Mueller Benjamin, Mlambo Busisiwe, Kulason Sue, Nespolo Rogerio, Guo Rui
Digital Solutions, Intuitive Surgical Inc., 5655 Spalding Drive, Peachtree Corners, GA, 30092, USA.
Surg Endosc. 2025 Sep 12. doi: 10.1007/s00464-025-12137-x.
Debates on the subjective criteria for evaluating Surgical Milestones, such as achieving the critical view of safety (CVS) during cholecystectomy, remain a prominent focus and challenge in the field of surgical data science. In this study, we computed anatomical metrics with machine learning tools and investigated the relationship between these objective anatomical metrics and subjective criteria for CVS achievement.
We implemented and calibrated a zero-shot monocular depth estimation model for endoscopic images from cholecystectomies. These depth measures were integrated with human-annotated segmentation masks of three key anatomical structures relevant to CVS: cystic duct, cystic artery, and gallbladder. Computational geometry techniques were then employed to extract structure-specific depth distributions and compute two anatomical metrics: diagonal length and surface area. We tested for significant differences in these case-wise metrics, grouped by human-annotated CVS status.

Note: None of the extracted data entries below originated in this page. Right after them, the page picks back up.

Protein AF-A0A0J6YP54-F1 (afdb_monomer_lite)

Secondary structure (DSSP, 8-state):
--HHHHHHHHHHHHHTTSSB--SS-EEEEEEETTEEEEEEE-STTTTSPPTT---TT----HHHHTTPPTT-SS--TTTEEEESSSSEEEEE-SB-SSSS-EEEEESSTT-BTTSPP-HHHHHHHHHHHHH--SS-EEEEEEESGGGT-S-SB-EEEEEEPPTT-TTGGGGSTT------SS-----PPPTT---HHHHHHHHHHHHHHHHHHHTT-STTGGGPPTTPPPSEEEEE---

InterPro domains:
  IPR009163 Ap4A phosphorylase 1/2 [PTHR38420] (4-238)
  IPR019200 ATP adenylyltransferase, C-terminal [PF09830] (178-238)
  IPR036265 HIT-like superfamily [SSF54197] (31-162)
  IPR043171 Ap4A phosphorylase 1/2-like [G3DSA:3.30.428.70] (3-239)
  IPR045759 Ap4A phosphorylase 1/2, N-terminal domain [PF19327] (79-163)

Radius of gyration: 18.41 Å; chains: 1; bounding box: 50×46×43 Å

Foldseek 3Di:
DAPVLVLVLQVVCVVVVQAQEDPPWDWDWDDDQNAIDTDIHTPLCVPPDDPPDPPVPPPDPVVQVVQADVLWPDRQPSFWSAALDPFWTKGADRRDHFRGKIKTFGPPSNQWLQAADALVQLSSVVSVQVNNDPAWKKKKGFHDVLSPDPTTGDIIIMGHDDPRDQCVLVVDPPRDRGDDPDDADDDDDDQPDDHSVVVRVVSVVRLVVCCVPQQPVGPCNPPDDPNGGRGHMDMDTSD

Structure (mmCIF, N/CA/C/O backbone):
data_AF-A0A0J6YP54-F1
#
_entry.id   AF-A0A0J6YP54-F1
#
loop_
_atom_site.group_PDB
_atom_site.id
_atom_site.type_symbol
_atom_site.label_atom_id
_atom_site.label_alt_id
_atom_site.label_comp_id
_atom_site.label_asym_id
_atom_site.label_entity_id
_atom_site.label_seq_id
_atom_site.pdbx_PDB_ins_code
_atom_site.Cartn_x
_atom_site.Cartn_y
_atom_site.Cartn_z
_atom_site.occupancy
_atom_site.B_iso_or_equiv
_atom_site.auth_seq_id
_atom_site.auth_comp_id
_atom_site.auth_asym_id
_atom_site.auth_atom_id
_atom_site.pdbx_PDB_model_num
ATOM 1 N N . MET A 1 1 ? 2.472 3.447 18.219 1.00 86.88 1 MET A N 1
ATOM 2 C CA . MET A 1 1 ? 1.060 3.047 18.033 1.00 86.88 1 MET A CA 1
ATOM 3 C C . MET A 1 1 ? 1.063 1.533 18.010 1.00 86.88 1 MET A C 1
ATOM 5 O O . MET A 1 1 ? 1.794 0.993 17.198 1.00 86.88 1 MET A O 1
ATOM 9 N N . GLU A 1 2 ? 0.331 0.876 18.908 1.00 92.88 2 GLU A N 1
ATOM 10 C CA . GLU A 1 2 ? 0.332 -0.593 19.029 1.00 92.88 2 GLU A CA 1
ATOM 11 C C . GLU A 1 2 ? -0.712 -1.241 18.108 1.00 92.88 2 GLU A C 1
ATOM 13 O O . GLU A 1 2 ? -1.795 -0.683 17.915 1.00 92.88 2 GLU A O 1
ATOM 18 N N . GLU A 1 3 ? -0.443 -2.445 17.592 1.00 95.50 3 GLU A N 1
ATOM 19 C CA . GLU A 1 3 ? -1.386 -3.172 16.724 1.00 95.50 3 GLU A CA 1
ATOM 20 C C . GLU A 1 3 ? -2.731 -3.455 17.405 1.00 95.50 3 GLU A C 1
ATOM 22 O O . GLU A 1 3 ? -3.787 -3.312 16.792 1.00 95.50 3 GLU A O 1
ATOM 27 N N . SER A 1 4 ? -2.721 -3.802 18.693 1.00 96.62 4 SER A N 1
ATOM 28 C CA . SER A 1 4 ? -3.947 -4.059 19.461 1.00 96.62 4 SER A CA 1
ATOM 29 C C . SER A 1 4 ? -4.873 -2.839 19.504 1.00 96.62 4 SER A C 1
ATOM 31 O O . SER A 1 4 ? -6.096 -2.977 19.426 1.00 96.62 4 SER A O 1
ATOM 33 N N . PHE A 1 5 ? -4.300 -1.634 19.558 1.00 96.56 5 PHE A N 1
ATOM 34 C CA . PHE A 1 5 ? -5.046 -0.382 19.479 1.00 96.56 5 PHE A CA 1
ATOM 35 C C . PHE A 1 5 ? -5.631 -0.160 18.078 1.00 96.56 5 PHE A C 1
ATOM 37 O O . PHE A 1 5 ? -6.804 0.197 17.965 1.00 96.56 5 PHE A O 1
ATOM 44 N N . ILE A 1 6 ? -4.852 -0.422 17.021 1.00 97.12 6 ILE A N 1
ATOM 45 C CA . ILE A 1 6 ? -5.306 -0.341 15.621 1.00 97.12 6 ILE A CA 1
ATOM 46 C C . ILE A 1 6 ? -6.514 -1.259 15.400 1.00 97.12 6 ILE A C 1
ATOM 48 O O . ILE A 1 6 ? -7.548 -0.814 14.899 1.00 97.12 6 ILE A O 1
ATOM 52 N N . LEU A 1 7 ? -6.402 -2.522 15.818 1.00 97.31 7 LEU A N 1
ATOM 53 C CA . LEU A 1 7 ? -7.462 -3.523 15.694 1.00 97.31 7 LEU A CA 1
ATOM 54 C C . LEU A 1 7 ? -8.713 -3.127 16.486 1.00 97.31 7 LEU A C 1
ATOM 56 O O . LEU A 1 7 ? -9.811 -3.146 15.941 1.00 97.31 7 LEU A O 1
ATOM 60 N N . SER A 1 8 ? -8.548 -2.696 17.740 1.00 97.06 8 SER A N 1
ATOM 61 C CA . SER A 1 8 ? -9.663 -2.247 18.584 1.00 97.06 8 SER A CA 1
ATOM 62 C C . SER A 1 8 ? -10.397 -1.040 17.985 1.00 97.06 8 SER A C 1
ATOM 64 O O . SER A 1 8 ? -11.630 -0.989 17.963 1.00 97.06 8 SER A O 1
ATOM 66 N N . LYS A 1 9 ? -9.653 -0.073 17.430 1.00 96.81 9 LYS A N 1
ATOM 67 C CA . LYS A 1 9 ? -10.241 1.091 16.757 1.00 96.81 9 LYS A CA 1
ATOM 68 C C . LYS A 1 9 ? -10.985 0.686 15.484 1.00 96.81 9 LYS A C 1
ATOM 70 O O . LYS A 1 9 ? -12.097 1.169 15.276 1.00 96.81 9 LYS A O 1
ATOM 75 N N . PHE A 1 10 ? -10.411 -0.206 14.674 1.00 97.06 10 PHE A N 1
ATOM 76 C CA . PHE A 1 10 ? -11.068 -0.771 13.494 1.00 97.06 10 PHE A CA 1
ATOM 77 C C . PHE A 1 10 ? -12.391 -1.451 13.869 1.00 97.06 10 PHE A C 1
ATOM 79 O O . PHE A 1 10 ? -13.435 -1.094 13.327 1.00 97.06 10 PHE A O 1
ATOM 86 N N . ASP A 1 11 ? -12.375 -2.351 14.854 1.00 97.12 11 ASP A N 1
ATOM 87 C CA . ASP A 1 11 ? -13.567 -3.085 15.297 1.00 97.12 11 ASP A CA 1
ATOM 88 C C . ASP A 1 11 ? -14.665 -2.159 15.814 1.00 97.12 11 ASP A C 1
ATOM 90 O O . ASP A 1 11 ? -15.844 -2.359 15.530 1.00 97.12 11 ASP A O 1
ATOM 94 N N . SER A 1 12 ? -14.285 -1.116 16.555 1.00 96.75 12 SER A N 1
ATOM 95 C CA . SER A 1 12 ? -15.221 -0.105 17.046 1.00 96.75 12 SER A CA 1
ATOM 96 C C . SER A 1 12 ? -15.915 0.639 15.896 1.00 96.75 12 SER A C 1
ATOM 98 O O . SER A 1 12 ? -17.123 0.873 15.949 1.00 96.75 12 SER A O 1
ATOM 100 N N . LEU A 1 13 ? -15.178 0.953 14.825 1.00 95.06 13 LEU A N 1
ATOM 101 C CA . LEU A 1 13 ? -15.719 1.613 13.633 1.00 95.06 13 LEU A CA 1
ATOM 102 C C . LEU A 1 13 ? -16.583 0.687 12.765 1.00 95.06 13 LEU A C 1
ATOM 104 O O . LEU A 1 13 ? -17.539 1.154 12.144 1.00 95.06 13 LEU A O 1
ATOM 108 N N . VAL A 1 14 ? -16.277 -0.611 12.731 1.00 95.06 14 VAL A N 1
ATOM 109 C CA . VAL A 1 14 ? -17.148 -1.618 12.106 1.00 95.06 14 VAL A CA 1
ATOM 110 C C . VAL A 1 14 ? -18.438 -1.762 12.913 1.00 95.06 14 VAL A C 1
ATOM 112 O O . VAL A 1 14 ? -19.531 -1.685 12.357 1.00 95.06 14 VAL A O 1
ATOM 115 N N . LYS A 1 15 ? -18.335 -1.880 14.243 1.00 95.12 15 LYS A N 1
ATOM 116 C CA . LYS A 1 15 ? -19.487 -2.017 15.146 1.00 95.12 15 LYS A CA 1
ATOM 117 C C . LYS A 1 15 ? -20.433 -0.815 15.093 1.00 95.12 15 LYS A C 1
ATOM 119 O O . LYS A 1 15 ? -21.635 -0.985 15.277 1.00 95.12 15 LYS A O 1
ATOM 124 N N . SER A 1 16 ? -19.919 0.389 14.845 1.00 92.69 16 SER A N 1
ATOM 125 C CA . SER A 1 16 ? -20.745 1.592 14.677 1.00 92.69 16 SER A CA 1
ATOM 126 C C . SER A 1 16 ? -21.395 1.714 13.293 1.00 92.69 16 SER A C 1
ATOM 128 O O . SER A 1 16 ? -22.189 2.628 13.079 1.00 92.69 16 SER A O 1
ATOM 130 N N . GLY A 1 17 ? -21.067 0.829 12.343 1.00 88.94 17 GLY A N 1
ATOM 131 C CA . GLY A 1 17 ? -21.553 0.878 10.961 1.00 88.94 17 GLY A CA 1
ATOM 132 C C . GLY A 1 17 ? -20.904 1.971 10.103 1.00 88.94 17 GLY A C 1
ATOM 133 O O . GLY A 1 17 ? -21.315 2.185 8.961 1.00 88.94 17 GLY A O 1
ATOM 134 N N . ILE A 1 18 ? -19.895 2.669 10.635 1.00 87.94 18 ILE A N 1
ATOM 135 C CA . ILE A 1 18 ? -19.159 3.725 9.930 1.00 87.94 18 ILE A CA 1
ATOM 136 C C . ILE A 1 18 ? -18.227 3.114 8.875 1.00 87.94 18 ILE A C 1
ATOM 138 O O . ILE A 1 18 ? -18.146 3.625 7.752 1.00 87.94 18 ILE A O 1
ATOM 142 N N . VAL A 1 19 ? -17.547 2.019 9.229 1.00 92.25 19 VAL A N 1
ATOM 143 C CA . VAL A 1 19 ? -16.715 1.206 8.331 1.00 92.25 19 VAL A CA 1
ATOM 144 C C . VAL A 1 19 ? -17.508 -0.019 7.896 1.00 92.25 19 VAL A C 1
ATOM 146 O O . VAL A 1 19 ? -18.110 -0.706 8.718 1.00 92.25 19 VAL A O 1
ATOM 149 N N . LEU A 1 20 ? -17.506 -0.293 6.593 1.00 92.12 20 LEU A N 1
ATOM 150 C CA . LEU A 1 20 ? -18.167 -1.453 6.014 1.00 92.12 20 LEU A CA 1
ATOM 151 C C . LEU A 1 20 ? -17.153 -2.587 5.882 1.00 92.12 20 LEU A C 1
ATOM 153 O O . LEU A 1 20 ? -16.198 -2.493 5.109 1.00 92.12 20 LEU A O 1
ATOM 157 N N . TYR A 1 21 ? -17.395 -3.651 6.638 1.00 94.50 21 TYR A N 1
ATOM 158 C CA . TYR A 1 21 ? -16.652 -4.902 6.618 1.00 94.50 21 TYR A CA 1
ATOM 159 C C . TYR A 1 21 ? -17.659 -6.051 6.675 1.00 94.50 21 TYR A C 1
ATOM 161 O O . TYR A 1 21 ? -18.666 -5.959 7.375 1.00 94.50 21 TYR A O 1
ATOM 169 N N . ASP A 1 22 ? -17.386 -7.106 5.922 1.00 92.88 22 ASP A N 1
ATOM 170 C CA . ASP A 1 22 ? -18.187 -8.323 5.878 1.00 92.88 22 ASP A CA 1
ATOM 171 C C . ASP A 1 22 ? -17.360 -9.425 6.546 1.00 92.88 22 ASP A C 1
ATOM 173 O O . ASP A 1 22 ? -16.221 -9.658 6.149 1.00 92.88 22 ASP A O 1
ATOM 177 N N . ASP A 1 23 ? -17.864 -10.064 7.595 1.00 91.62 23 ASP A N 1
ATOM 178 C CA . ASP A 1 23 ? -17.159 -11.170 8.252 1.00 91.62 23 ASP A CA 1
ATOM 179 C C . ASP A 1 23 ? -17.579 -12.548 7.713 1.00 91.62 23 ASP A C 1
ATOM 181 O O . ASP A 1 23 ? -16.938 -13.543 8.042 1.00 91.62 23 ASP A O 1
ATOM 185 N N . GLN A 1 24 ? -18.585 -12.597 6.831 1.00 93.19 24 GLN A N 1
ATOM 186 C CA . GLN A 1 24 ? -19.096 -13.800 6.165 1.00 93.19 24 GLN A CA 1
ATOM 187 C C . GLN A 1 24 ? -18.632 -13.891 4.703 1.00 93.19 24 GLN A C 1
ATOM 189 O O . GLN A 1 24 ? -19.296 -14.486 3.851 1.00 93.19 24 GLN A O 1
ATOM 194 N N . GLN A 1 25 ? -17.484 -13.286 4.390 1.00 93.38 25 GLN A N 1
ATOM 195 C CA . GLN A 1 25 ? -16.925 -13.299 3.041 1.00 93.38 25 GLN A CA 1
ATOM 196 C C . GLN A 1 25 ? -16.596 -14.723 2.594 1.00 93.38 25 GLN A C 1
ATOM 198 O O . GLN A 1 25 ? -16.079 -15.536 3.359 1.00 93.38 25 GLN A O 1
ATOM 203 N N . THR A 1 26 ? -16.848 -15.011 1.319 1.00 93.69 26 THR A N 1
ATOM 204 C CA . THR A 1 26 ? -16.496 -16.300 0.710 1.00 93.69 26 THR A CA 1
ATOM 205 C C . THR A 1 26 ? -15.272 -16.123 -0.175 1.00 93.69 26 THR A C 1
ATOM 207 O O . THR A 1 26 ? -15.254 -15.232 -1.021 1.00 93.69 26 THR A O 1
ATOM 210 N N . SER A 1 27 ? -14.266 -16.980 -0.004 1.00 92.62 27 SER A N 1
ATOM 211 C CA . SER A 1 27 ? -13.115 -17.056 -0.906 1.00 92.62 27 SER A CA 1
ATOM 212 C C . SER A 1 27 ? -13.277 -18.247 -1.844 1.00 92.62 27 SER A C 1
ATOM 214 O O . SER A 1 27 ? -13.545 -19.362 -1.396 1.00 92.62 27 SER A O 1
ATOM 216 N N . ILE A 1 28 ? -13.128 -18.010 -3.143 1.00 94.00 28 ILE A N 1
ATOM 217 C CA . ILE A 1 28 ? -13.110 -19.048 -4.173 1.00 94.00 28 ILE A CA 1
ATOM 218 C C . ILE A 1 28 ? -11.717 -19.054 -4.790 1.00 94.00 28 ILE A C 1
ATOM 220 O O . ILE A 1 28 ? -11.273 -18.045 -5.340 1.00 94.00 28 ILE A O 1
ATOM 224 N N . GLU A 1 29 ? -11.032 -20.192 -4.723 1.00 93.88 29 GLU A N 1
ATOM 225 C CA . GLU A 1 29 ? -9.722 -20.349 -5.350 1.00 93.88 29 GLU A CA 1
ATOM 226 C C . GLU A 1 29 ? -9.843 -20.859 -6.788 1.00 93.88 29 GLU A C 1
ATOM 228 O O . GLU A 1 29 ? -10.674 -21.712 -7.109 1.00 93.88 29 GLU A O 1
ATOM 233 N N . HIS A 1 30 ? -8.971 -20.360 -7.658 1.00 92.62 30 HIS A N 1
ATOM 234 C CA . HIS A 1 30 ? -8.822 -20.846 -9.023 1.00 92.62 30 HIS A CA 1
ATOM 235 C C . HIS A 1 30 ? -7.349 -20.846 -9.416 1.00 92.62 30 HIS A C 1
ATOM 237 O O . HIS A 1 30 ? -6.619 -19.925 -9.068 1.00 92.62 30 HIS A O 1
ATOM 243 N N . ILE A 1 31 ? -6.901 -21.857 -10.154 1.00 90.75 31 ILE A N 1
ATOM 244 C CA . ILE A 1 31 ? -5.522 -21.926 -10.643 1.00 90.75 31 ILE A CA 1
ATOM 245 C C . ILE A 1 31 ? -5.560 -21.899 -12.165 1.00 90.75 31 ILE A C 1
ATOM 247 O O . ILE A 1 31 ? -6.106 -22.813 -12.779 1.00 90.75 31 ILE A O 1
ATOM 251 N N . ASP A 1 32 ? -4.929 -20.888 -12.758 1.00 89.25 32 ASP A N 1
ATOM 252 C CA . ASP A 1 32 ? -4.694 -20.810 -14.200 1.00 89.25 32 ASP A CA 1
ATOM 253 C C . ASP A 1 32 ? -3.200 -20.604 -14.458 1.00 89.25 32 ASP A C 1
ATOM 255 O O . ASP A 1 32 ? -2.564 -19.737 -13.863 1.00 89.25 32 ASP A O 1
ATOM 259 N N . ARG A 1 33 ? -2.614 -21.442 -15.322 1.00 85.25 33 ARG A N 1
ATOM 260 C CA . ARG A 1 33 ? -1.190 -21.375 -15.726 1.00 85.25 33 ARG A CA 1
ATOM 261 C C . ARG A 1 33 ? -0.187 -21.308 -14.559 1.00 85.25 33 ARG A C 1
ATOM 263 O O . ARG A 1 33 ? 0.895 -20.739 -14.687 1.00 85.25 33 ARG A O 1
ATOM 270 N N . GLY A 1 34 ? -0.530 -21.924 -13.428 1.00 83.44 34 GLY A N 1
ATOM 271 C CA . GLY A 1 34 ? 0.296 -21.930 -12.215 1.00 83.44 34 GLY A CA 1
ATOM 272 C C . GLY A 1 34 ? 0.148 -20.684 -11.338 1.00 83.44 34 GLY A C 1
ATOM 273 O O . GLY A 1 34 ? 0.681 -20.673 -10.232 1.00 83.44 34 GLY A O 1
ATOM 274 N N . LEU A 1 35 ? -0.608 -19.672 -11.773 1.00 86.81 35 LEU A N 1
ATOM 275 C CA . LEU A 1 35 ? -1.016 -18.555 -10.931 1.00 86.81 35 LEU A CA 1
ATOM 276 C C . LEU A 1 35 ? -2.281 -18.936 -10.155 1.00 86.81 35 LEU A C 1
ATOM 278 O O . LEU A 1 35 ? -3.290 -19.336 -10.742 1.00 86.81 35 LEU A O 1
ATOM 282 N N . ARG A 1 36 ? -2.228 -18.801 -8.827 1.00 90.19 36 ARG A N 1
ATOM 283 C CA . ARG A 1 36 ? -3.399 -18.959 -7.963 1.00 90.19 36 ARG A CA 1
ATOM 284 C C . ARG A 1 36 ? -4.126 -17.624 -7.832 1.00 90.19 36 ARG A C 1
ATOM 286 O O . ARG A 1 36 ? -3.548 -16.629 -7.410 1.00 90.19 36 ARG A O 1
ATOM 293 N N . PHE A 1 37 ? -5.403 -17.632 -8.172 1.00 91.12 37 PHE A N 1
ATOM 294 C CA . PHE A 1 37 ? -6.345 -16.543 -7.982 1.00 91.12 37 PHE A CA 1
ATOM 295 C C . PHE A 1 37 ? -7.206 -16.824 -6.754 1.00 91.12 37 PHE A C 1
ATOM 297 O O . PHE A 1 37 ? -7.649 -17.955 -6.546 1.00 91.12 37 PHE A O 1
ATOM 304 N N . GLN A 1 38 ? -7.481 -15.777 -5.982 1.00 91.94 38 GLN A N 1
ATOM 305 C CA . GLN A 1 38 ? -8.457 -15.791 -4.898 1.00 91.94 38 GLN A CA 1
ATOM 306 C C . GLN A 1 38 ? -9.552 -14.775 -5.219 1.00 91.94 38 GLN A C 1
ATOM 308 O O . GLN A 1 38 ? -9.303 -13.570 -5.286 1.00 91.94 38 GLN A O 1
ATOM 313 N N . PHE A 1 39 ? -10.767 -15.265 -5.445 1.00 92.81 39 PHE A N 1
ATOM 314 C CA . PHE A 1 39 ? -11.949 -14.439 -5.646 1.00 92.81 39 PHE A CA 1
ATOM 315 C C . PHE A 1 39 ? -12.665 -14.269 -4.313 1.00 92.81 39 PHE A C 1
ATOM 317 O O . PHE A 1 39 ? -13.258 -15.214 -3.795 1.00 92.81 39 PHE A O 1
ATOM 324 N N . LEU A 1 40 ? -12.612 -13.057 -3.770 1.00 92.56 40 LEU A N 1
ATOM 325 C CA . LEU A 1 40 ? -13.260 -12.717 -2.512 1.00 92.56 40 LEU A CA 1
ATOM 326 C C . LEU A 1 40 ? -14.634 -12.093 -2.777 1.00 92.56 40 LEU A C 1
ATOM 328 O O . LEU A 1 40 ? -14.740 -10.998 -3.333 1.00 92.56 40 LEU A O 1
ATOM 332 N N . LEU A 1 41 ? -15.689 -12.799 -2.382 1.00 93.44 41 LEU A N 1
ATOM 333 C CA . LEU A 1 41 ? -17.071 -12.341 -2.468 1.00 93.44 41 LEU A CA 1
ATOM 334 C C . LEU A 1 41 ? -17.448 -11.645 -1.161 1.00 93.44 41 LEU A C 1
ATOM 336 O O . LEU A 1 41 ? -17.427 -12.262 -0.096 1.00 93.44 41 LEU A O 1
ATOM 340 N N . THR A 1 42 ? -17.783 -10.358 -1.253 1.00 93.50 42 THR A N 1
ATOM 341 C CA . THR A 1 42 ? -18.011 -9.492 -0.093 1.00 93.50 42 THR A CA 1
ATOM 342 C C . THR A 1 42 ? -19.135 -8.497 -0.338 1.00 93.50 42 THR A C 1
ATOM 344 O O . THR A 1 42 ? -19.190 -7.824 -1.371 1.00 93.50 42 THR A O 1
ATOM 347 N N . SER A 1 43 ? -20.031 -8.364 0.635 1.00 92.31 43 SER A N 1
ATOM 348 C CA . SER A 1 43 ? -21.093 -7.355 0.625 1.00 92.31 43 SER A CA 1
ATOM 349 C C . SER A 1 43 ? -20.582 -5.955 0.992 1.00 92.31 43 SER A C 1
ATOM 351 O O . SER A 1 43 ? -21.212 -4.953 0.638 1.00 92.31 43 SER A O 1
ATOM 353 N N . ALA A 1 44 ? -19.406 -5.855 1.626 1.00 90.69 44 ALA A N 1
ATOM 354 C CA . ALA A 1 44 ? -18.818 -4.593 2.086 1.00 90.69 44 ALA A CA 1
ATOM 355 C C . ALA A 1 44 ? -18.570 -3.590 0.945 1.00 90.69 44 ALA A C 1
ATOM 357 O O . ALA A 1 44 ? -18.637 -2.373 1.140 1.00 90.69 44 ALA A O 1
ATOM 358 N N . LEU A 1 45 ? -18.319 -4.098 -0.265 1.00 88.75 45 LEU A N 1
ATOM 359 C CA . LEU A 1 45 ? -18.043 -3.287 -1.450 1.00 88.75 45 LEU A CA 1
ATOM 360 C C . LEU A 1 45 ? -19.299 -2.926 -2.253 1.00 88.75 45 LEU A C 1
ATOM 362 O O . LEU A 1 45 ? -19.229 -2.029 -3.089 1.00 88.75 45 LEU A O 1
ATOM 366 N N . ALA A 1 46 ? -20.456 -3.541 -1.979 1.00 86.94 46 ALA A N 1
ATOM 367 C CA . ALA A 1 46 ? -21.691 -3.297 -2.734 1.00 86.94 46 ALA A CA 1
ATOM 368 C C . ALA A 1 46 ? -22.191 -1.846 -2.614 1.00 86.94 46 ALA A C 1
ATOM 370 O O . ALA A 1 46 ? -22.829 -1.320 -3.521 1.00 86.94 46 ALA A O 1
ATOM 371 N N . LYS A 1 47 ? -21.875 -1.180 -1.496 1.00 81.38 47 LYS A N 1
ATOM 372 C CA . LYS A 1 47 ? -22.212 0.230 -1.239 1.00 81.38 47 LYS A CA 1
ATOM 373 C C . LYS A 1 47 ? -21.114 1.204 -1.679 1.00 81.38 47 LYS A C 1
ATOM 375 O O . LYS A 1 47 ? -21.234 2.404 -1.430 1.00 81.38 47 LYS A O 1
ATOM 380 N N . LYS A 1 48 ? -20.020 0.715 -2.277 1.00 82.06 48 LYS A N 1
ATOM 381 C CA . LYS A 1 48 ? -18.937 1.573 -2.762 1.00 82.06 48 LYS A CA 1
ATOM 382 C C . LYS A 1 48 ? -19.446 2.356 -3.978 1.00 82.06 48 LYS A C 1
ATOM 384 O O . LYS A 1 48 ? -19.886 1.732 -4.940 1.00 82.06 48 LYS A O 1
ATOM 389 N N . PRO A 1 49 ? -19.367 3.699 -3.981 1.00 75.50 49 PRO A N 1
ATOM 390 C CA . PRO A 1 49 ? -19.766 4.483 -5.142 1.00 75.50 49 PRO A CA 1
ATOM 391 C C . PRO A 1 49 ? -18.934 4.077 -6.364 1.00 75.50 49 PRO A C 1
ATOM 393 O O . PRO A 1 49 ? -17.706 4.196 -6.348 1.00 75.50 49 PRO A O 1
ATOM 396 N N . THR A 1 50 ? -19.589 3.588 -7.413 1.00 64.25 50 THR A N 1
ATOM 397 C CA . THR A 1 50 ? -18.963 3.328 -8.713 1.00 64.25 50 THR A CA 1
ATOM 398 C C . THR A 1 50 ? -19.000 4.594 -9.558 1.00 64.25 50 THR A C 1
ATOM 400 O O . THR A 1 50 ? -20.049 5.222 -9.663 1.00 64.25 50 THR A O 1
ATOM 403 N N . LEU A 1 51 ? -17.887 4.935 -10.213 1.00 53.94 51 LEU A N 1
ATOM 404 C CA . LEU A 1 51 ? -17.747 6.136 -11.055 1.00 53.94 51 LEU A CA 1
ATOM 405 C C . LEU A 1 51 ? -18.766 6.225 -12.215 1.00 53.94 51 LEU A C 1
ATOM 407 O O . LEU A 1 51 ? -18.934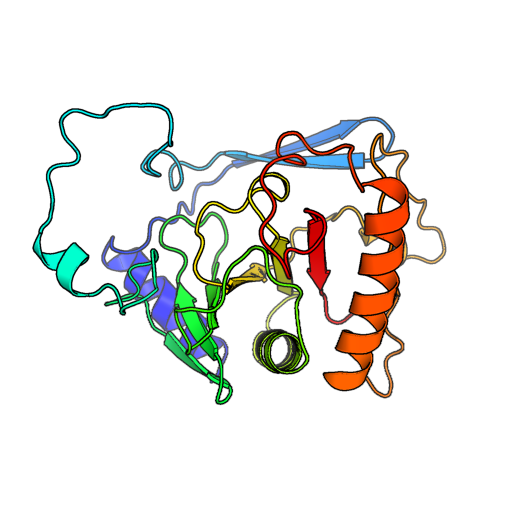 7.296 -12.786 1.00 53.94 51 LEU A O 1
ATOM 411 N N . HIS A 1 52 ? -19.446 5.125 -12.560 1.00 43.66 52 HIS A N 1
ATOM 412 C CA . HIS A 1 52 ? -20.269 4.999 -13.771 1.00 43.66 52 HIS A CA 1
ATOM 413 C C . HIS A 1 52 ? -21.787 5.043 -13.561 1.00 43.66 52 HIS A C 1
ATOM 415 O O . HIS A 1 52 ? -22.521 5.027 -14.547 1.00 43.66 52 HIS A O 1
ATOM 421 N N . LEU A 1 53 ? -22.283 5.105 -12.323 1.00 35.44 53 LEU A N 1
ATOM 422 C CA . LEU A 1 53 ? -23.719 5.241 -12.077 1.00 35.44 53 LEU A CA 1
ATOM 423 C C . LEU A 1 53 ? -24.005 6.649 -11.551 1.00 35.44 53 LEU A C 1
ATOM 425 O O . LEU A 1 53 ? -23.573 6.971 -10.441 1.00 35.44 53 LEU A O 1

2256 frames (35 cases) were graded on CVS criteria, of which 343 frames (17 cases) met all three CVS criteria and 384 frames (17 cases) met no CVS criteria. The calibrated depth model achieves 0.063 on absolute relative error and 0.774 on squared relative error in the metric measurement. The diagonal length and surface area of both the cystic duct and cystic artery were significantly larger when all CVS criteria were met. On average, the cystic duct (cystic artery) length was 7.6 mm (13.6 mm) longer when CVS criteria was met.
In this study, we presented a pipeline that generates anatomical measures from monocular endoscopic images utilizing a depth estimation model, anatomical segmentation masks, and computational geometry. The diagonal length and surface area of the cystic duct and cystic artery were found to be significantly larger in cases where all CVS criteria are met; this lends support to the use of these anatomical metrics as objective grounds for assessing CVS achievement.
关于评估手术里程碑的主观标准的争论,例如在胆囊切除术中实现安全关键视野(CVS),仍然是手术数据科学领域的一个突出焦点和挑战。在本研究中,我们使用机器学习工具计算解剖学指标,并研究这些客观解剖学指标与实现CVS的主观标准之间的关系。
我们为胆囊切除术的内镜图像实现并校准了一个零样本单目深度估计模型。这些深度测量值与人类标注的与CVS相关的三个关键解剖结构的分割掩码相结合:胆囊管、胆囊动脉和胆囊。然后采用计算几何技术提取特定结构的深度分布,并计算两个解剖学指标:对角线长度和表面积。我们测试了按人类标注的CVS状态分组的这些逐例指标的显著差异。
根据CVS标准对2256帧(35例)进行了分级,其中343帧(17例)符合所有三项CVS标准,384帧(17例)未符合任何CVS标准。校准后的深度模型在度量测量中的绝对相对误差为0.063,平方相对误差为0.774。当所有CVS标准都满足时,胆囊管和胆囊动脉的对角线长度和表面积均显著更大。平均而言,当满足CVS标准时,胆囊管(胆囊动脉)长度长7.6毫米(13.6毫米)。
在本研究中,我们提出了一种流程,该流程利用深度估计模型、解剖分割掩码和计算几何从单目内镜图像生成解剖学测量值。发现在所有CVS标准都满足的情况下,胆囊管和胆囊动脉的对角线长度和表面积显著更大;这支持将这些解剖学指标用作评估CVS实现情况的客观依据。